[Data extracted from a collection]
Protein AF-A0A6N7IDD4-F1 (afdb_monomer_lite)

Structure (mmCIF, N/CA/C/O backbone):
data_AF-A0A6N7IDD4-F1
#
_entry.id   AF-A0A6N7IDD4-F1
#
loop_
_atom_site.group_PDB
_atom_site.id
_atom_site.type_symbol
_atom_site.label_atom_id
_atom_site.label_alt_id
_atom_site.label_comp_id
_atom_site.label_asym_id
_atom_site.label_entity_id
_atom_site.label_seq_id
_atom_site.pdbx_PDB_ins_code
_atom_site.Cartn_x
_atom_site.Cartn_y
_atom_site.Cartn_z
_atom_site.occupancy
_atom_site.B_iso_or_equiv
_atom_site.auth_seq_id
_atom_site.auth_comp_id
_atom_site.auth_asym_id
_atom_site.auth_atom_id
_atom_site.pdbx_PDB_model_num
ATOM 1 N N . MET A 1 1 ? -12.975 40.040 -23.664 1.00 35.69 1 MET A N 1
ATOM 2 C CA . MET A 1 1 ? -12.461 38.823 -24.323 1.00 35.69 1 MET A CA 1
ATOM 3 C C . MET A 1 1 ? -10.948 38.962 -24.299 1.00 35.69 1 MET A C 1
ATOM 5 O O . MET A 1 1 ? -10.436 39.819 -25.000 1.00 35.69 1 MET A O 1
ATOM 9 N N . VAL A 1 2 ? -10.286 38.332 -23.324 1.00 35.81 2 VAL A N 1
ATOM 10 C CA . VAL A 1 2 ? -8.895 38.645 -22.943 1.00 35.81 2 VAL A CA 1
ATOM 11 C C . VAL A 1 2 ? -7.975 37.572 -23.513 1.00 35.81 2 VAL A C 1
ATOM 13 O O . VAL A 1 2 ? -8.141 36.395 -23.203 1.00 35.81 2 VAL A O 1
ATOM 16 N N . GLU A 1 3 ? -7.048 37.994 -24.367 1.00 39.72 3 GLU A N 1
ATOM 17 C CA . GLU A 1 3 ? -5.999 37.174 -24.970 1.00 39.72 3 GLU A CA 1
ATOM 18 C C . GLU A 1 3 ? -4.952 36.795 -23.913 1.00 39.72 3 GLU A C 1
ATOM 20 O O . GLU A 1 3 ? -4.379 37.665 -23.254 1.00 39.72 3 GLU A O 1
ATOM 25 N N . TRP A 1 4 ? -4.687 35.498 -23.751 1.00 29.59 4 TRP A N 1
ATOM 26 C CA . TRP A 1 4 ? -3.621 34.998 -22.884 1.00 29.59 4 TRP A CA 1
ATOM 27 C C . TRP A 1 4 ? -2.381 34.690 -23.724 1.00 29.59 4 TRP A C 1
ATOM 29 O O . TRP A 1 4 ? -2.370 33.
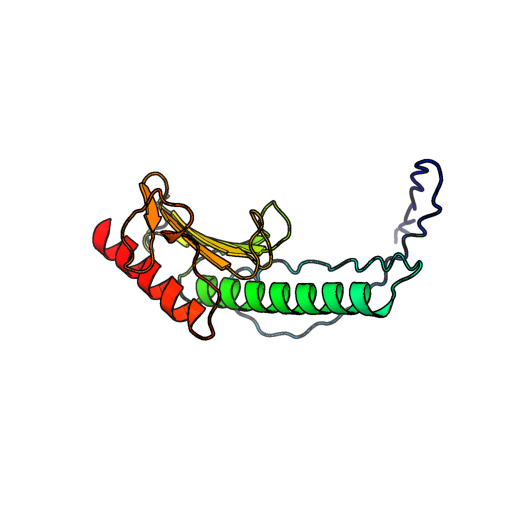772 -24.538 1.00 29.59 4 TRP A O 1
ATOM 39 N N . TRP A 1 5 ? -1.328 35.478 -23.514 1.00 35.47 5 TRP A N 1
ATOM 40 C CA . TRP A 1 5 ? 0.015 35.221 -24.026 1.00 35.47 5 TRP A CA 1
ATOM 41 C C . TRP A 1 5 ? 0.727 34.198 -23.132 1.00 35.47 5 TRP A C 1
ATOM 43 O O . TRP A 1 5 ? 1.014 34.484 -21.968 1.00 35.47 5 TRP A O 1
ATOM 53 N N . THR A 1 6 ? 1.082 33.033 -23.671 1.00 40.97 6 THR A N 1
ATOM 54 C CA . THR A 1 6 ? 1.948 32.064 -22.981 1.00 40.97 6 THR A CA 1
ATOM 55 C C . THR A 1 6 ? 3.406 32.520 -23.086 1.00 40.97 6 THR A C 1
ATOM 57 O O . THR A 1 6 ? 4.020 32.462 -24.150 1.00 40.97 6 THR A O 1
ATOM 60 N N . ARG A 1 7 ? 3.982 33.002 -21.978 1.00 33.78 7 ARG A N 1
ATOM 61 C CA . ARG A 1 7 ? 5.420 33.304 -21.874 1.00 33.78 7 ARG A CA 1
ATOM 62 C C . ARG A 1 7 ? 6.215 32.009 -21.693 1.00 33.78 7 ARG A C 1
ATOM 64 O O . ARG A 1 7 ? 6.187 31.415 -20.620 1.00 33.78 7 ARG A O 1
ATOM 71 N N . VAL A 1 8 ? 6.981 31.623 -22.711 1.00 34.56 8 VAL A N 1
ATOM 72 C CA . VAL A 1 8 ? 8.022 30.589 -22.610 1.00 34.56 8 VAL A CA 1
ATOM 73 C C . VAL A 1 8 ? 9.235 31.193 -21.898 1.00 34.56 8 VAL A C 1
ATOM 75 O O . VAL A 1 8 ? 9.776 32.211 -22.332 1.00 34.56 8 VAL A O 1
ATOM 78 N N . ARG A 1 9 ? 9.651 30.600 -20.775 1.00 32.38 9 ARG A N 1
ATOM 79 C CA . ARG A 1 9 ? 10.852 31.002 -20.031 1.00 32.38 9 ARG A CA 1
ATOM 80 C C . ARG A 1 9 ? 11.969 30.007 -20.345 1.00 32.38 9 ARG A C 1
ATOM 82 O O . ARG A 1 9 ? 11.974 28.895 -19.834 1.00 32.38 9 ARG A O 1
ATOM 89 N N . THR A 1 10 ? 12.906 30.411 -21.196 1.00 33.56 10 THR A N 1
ATOM 90 C CA . THR A 1 10 ? 14.133 29.657 -21.482 1.00 33.56 10 THR A CA 1
ATOM 91 C C . THR A 1 10 ? 15.053 29.719 -20.265 1.00 33.56 10 THR A C 1
ATOM 93 O O . THR A 1 10 ? 15.532 30.796 -19.911 1.00 33.56 10 THR A O 1
ATOM 96 N N . VAL A 1 11 ? 15.304 28.584 -19.613 1.00 31.11 11 VAL A N 1
ATOM 97 C CA . VAL A 1 11 ? 16.362 28.459 -18.601 1.00 31.11 11 VAL A CA 1
ATOM 98 C C . VAL A 1 11 ? 17.594 27.884 -19.294 1.00 31.11 11 VAL A C 1
ATOM 100 O O . VAL A 1 11 ? 17.618 26.725 -19.691 1.00 31.11 11 VAL A O 1
ATOM 103 N N . LEU A 1 12 ? 18.604 28.733 -19.477 1.00 25.69 12 LEU A N 1
ATOM 104 C CA . LEU A 1 12 ? 19.916 28.364 -19.999 1.00 25.69 12 LEU A CA 1
ATOM 105 C C . LEU A 1 12 ? 20.756 27.804 -18.843 1.00 25.69 12 LEU A C 1
ATOM 107 O O . LEU A 1 12 ? 21.299 28.562 -18.043 1.00 25.69 12 LEU A O 1
ATOM 111 N N . VAL A 1 13 ? 20.860 26.478 -18.755 1.00 32.22 13 VAL A N 1
ATOM 112 C CA . VAL A 1 13 ? 21.960 25.817 -18.040 1.00 32.22 13 VAL A CA 1
ATOM 113 C C . VAL A 1 13 ? 22.986 25.419 -19.095 1.00 32.22 13 VAL A C 1
ATOM 115 O O . VAL A 1 13 ? 22.638 24.878 -20.143 1.00 32.22 13 VAL A O 1
ATOM 118 N N . ALA A 1 14 ? 24.238 25.796 -18.854 1.00 32.88 14 ALA A N 1
ATOM 119 C CA . ALA A 1 14 ? 25.341 25.697 -19.795 1.00 32.88 14 ALA A CA 1
ATOM 120 C C . ALA A 1 14 ? 25.408 24.332 -20.511 1.00 32.88 14 ALA A C 1
ATOM 122 O O . ALA A 1 14 ? 25.533 23.292 -19.872 1.00 32.88 14 ALA A O 1
ATOM 123 N N . GLY A 1 15 ? 25.391 24.366 -21.847 1.00 32.06 15 GLY A N 1
ATOM 124 C CA . GLY A 1 15 ? 25.957 23.305 -22.685 1.00 32.06 15 GLY A CA 1
ATOM 125 C C . GLY A 1 15 ? 24.998 22.358 -23.407 1.00 32.06 15 GLY A C 1
ATOM 126 O O . GLY A 1 15 ? 25.476 21.619 -24.260 1.00 32.06 15 GLY A O 1
ATOM 127 N N . VAL A 1 16 ? 23.683 22.388 -23.164 1.00 29.36 16 VAL A N 1
ATOM 128 C CA . VAL A 1 16 ? 22.713 21.591 -23.944 1.00 29.36 16 VAL A CA 1
ATOM 129 C C . VAL A 1 16 ? 21.457 22.420 -24.193 1.00 29.36 16 VAL A C 1
ATOM 131 O O . VAL A 1 16 ? 20.742 22.783 -23.262 1.00 29.36 16 VAL A O 1
ATOM 134 N N . ALA A 1 17 ? 21.182 22.741 -25.458 1.00 31.17 17 ALA A N 1
ATOM 135 C CA . ALA A 1 17 ? 19.920 23.351 -25.856 1.00 31.17 17 ALA A CA 1
ATOM 136 C C . ALA A 1 17 ? 18.807 22.294 -25.769 1.00 31.17 17 ALA A C 1
ATOM 138 O O . ALA A 1 17 ? 18.526 21.593 -26.736 1.00 31.17 17 ALA A O 1
ATOM 139 N N . ALA A 1 18 ? 18.193 22.150 -24.595 1.00 32.88 18 ALA A N 1
ATOM 140 C CA . ALA A 1 18 ? 16.966 21.382 -24.448 1.00 32.88 18 ALA A CA 1
ATOM 141 C C . ALA A 1 18 ? 15.795 22.232 -24.963 1.00 32.88 18 ALA A C 1
ATOM 143 O O . ALA A 1 18 ? 15.395 23.213 -24.333 1.00 32.88 18 ALA A O 1
ATOM 144 N N . ILE A 1 19 ? 15.264 21.881 -26.134 1.00 32.31 19 ILE A N 1
ATOM 145 C CA . ILE A 1 19 ? 13.987 22.413 -26.612 1.00 32.31 19 ILE A CA 1
ATOM 146 C C . ILE A 1 19 ? 12.893 21.583 -25.940 1.00 32.31 19 ILE A C 1
ATOM 148 O O . ILE A 1 19 ? 12.692 20.418 -26.273 1.00 32.31 19 ILE A O 1
ATOM 152 N N . LEU A 1 20 ? 12.202 22.185 -24.973 1.00 31.09 20 LEU A N 1
ATOM 153 C CA . LEU A 1 20 ? 11.017 21.605 -24.352 1.00 31.09 20 LEU A CA 1
ATOM 154 C C . LEU A 1 20 ? 9.828 21.837 -25.298 1.00 31.09 20 LEU A C 1
ATOM 156 O O . LEU A 1 20 ? 9.306 22.949 -25.377 1.00 31.09 20 LEU A O 1
ATOM 160 N N . VAL A 1 21 ? 9.426 20.815 -26.053 1.00 30.12 21 VAL A N 1
ATOM 161 C CA . VAL A 1 21 ? 8.159 20.836 -26.798 1.00 30.12 21 VAL A CA 1
ATOM 162 C C . VAL A 1 21 ? 7.121 20.110 -25.953 1.00 30.12 21 VAL A C 1
ATOM 164 O O . VAL A 1 21 ? 7.174 18.892 -25.816 1.00 30.12 21 VAL A O 1
ATOM 167 N N . ALA A 1 22 ? 6.192 20.863 -25.367 1.00 29.69 22 ALA A N 1
ATOM 168 C CA . ALA A 1 22 ? 5.009 20.299 -24.732 1.00 29.69 22 ALA A CA 1
ATOM 169 C C . ALA A 1 22 ? 4.040 19.842 -25.834 1.00 29.69 22 ALA A C 1
ATOM 171 O O . ALA A 1 22 ? 3.419 20.671 -26.503 1.00 29.69 22 ALA A O 1
ATOM 172 N N . ALA A 1 23 ? 3.951 18.532 -26.057 1.00 34.47 23 ALA A N 1
ATOM 173 C CA . ALA A 1 23 ? 2.917 17.943 -26.893 1.00 34.47 23 ALA A CA 1
ATOM 174 C C . ALA A 1 23 ? 1.685 17.681 -26.018 1.00 34.47 23 ALA A C 1
ATOM 176 O O . ALA A 1 23 ? 1.698 16.806 -25.160 1.00 34.47 23 ALA A O 1
ATOM 177 N N . ALA A 1 24 ? 0.632 18.470 -26.220 1.00 30.22 24 ALA A N 1
ATOM 178 C CA . ALA A 1 24 ? -0.683 18.179 -25.673 1.00 30.22 24 ALA A CA 1
ATOM 179 C C . ALA A 1 24 ? -1.329 17.082 -26.531 1.00 30.22 24 ALA A C 1
ATOM 181 O O . ALA A 1 24 ? -1.693 17.337 -27.679 1.00 30.22 24 ALA A O 1
ATOM 182 N N . SER A 1 25 ? -1.483 15.876 -25.992 1.00 35.00 25 SER A N 1
ATOM 183 C CA . SER A 1 25 ? -2.383 14.869 -26.555 1.00 35.00 25 SER A CA 1
ATOM 184 C C . SER A 1 25 ? -3.515 14.633 -25.569 1.00 35.00 25 SER A C 1
ATOM 186 O O . SER A 1 25 ? -3.345 13.972 -24.551 1.00 35.00 25 SER A O 1
ATOM 188 N N . GLY A 1 26 ? -4.667 15.232 -25.873 1.00 37.22 26 GLY A N 1
ATOM 189 C CA . GLY A 1 26 ? -5.915 14.935 -25.192 1.00 37.22 26 GLY A CA 1
ATOM 190 C C . GLY A 1 26 ? -6.386 13.520 -25.519 1.00 37.22 26 GLY A C 1
ATOM 191 O O . GLY A 1 26 ? -6.411 13.121 -26.682 1.00 37.22 26 GLY A O 1
ATOM 192 N N . GLY A 1 27 ? -6.798 12.799 -24.484 1.00 29.11 27 GLY A N 1
ATOM 193 C CA . GLY A 1 27 ? -7.501 11.529 -24.576 1.00 29.11 27 GLY A CA 1
ATOM 194 C C . GLY A 1 27 ? -8.501 11.458 -23.433 1.00 29.11 27 GLY A C 1
ATOM 195 O O . GLY A 1 27 ? -8.142 11.136 -22.311 1.00 29.11 27 GLY A O 1
ATOM 196 N N . GLY A 1 28 ? -9.749 11.837 -23.704 1.00 33.78 28 GLY A N 1
ATOM 197 C CA . GLY A 1 28 ? -10.853 11.575 -22.791 1.00 33.78 28 GLY A CA 1
ATOM 198 C C . GLY A 1 28 ? -11.395 10.169 -23.020 1.00 33.78 28 GLY A C 1
ATOM 199 O O . GLY A 1 28 ? -11.605 9.775 -24.165 1.00 33.78 28 GLY A O 1
ATOM 200 N N . CYS A 1 29 ? -11.704 9.459 -21.940 1.00 28.16 29 CYS A N 1
ATOM 201 C CA . CYS A 1 29 ? -12.759 8.455 -21.939 1.00 28.16 29 CYS A CA 1
ATOM 202 C C . CYS A 1 29 ? -13.525 8.576 -20.617 1.00 28.16 29 CYS A C 1
ATOM 204 O O . CYS A 1 29 ? -12.927 8.681 -19.550 1.00 28.16 29 CYS A O 1
ATOM 206 N N . GLY A 1 30 ? -14.847 8.699 -20.720 1.00 30.27 30 GLY A N 1
ATOM 207 C CA . GLY A 1 30 ? -15.741 8.969 -19.601 1.00 30.27 30 GLY A CA 1
ATOM 208 C C . GLY A 1 30 ? -16.206 7.707 -18.881 1.00 30.27 30 GLY A C 1
ATOM 209 O O . GLY A 1 30 ? -16.253 6.627 -19.460 1.00 30.27 30 GLY A O 1
ATOM 210 N N . GLY A 1 31 ? -16.636 7.892 -17.636 1.00 28.02 31 GLY A N 1
ATOM 211 C CA . GLY A 1 31 ? -17.342 6.894 -16.836 1.00 28.02 31 GLY A CA 1
ATOM 212 C C . GLY A 1 31 ? -17.355 7.340 -15.380 1.00 28.02 31 GLY A C 1
ATOM 213 O O . GLY A 1 31 ? -16.343 7.250 -14.703 1.00 28.02 31 GLY A O 1
ATOM 214 N N . GLY A 1 32 ? -18.459 7.936 -14.932 1.00 32.06 32 GLY A N 1
ATOM 215 C CA . GLY A 1 32 ? -18.554 8.545 -13.609 1.00 32.06 32 GLY A CA 1
ATOM 216 C C . GLY A 1 32 ? -18.786 7.526 -12.497 1.00 32.06 32 GLY A C 1
ATOM 217 O O . GLY A 1 32 ? -19.633 6.649 -12.637 1.00 32.06 32 GLY A O 1
ATOM 218 N N . SER A 1 33 ? -18.116 7.714 -11.364 1.00 34.66 33 SER A N 1
ATOM 219 C CA . SER A 1 33 ? -18.722 7.883 -10.035 1.00 34.66 33 SER A CA 1
ATOM 220 C C . SER A 1 33 ? -17.643 8.396 -9.082 1.00 34.66 33 SER A C 1
ATOM 222 O O . SER A 1 33 ? -16.458 8.151 -9.265 1.00 34.66 33 SER A O 1
ATOM 224 N N . SER A 1 34 ? -18.048 9.255 -8.160 1.00 36.44 34 SER A N 1
ATOM 225 C CA . SER A 1 34 ? -17.196 10.151 -7.383 1.00 36.44 34 SER A CA 1
ATOM 226 C C . SER A 1 34 ? -16.354 9.428 -6.327 1.00 36.44 34 SER A C 1
ATOM 228 O O . SER A 1 34 ? -16.750 9.369 -5.170 1.00 36.44 34 SER A O 1
ATOM 230 N N . ALA A 1 35 ? -15.168 8.978 -6.725 1.00 39.84 35 ALA A N 1
ATOM 231 C CA . ALA A 1 35 ? -13.977 8.837 -5.891 1.00 39.84 35 ALA A CA 1
ATOM 232 C C . ALA A 1 35 ? -12.785 9.333 -6.730 1.00 39.84 35 ALA A C 1
ATOM 234 O O . ALA A 1 35 ? -12.762 9.182 -7.952 1.00 39.84 35 ALA A O 1
ATOM 235 N N . GLY A 1 36 ? -11.861 10.079 -6.125 1.00 51.00 36 GLY A N 1
ATOM 236 C CA . GLY A 1 36 ? -10.812 10.783 -6.865 1.00 51.00 36 GLY A CA 1
ATOM 237 C C . GLY A 1 36 ? -9.901 9.818 -7.624 1.00 51.00 36 GLY A C 1
ATOM 238 O O . GLY A 1 36 ? -9.132 9.092 -7.003 1.00 51.00 36 GLY A O 1
ATOM 239 N N . THR A 1 37 ? -9.945 9.854 -8.957 1.00 64.44 37 THR A N 1
ATOM 240 C CA . THR A 1 37 ? -9.039 9.084 -9.821 1.00 64.44 37 THR A CA 1
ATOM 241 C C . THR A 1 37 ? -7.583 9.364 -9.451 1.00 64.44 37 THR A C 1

■ **Exercise**:
Return exactly the lines above from the line that has "ATOM 215 C CA" through the line that has "ATOM 232 C C", inclusive, and nothing else.

■ **Expected answer**:
ATOM 215 C CA . GLY A 1 32 ? -18.554 8.545 -13.609 1.00 32.06 32 GLY A CA 1
ATOM 216 C C . GLY A 1 32 ? -18.786 7.526 -12.497 1.00 32.06 32 GLY A C 1
ATOM 217 O O . GLY A 1 32 ? -19.633 6.649 -12.637 1.00 32.06 32 GLY A O 1
ATOM 218 N N . SER A 1 33 ? -18.116 7.714 -11.364 1.00 34.66 33 SER A N 1
ATOM 219 C CA . SER A 1 33 ? -18.722 7.883 -10.035 1.00 34.66 33 SER A CA 1
ATOM 220 C C . SER A 1 33 ? -17.643 8.396 -9.082 1.00 34.66 33 SER A C 1
ATOM 222 O O . SER A 1 33 ? -16.458 8.151 -9.265 1.00 34.66 33 SER A O 1
ATOM 224 N N . SER A 1 34 ? -18.048 9.255 -8.160 1.00 36.44 34 SER A N 1
ATOM 225 C CA . SER A 1 34 ? -17.196 10.151 -7.383 1.00 36.44 34 SER A CA 1
ATOM 226 C C . SER A 1 34 ? -16.354 9.428 -6.327 1.00 36.44 34 SER A C 1
ATOM 228 O O . SER A 1 34 ? -16.750 9.369 -5.170 1.00 36.44 34 SER A O 1
ATOM 230 N N . ALA A 1 35 ? -15.168 8.978 -6.725 1.00 39.84 35 ALA A N 1
ATOM 231 C CA . ALA A 1 35 ? -13.977 8.837 -5.891 1.00 39.84 35 ALA A CA 1
ATOM 232 C C . ALA A 1 35 ? -12.785 9.333 -6.730 1.00 39.84 35 ALA A C 1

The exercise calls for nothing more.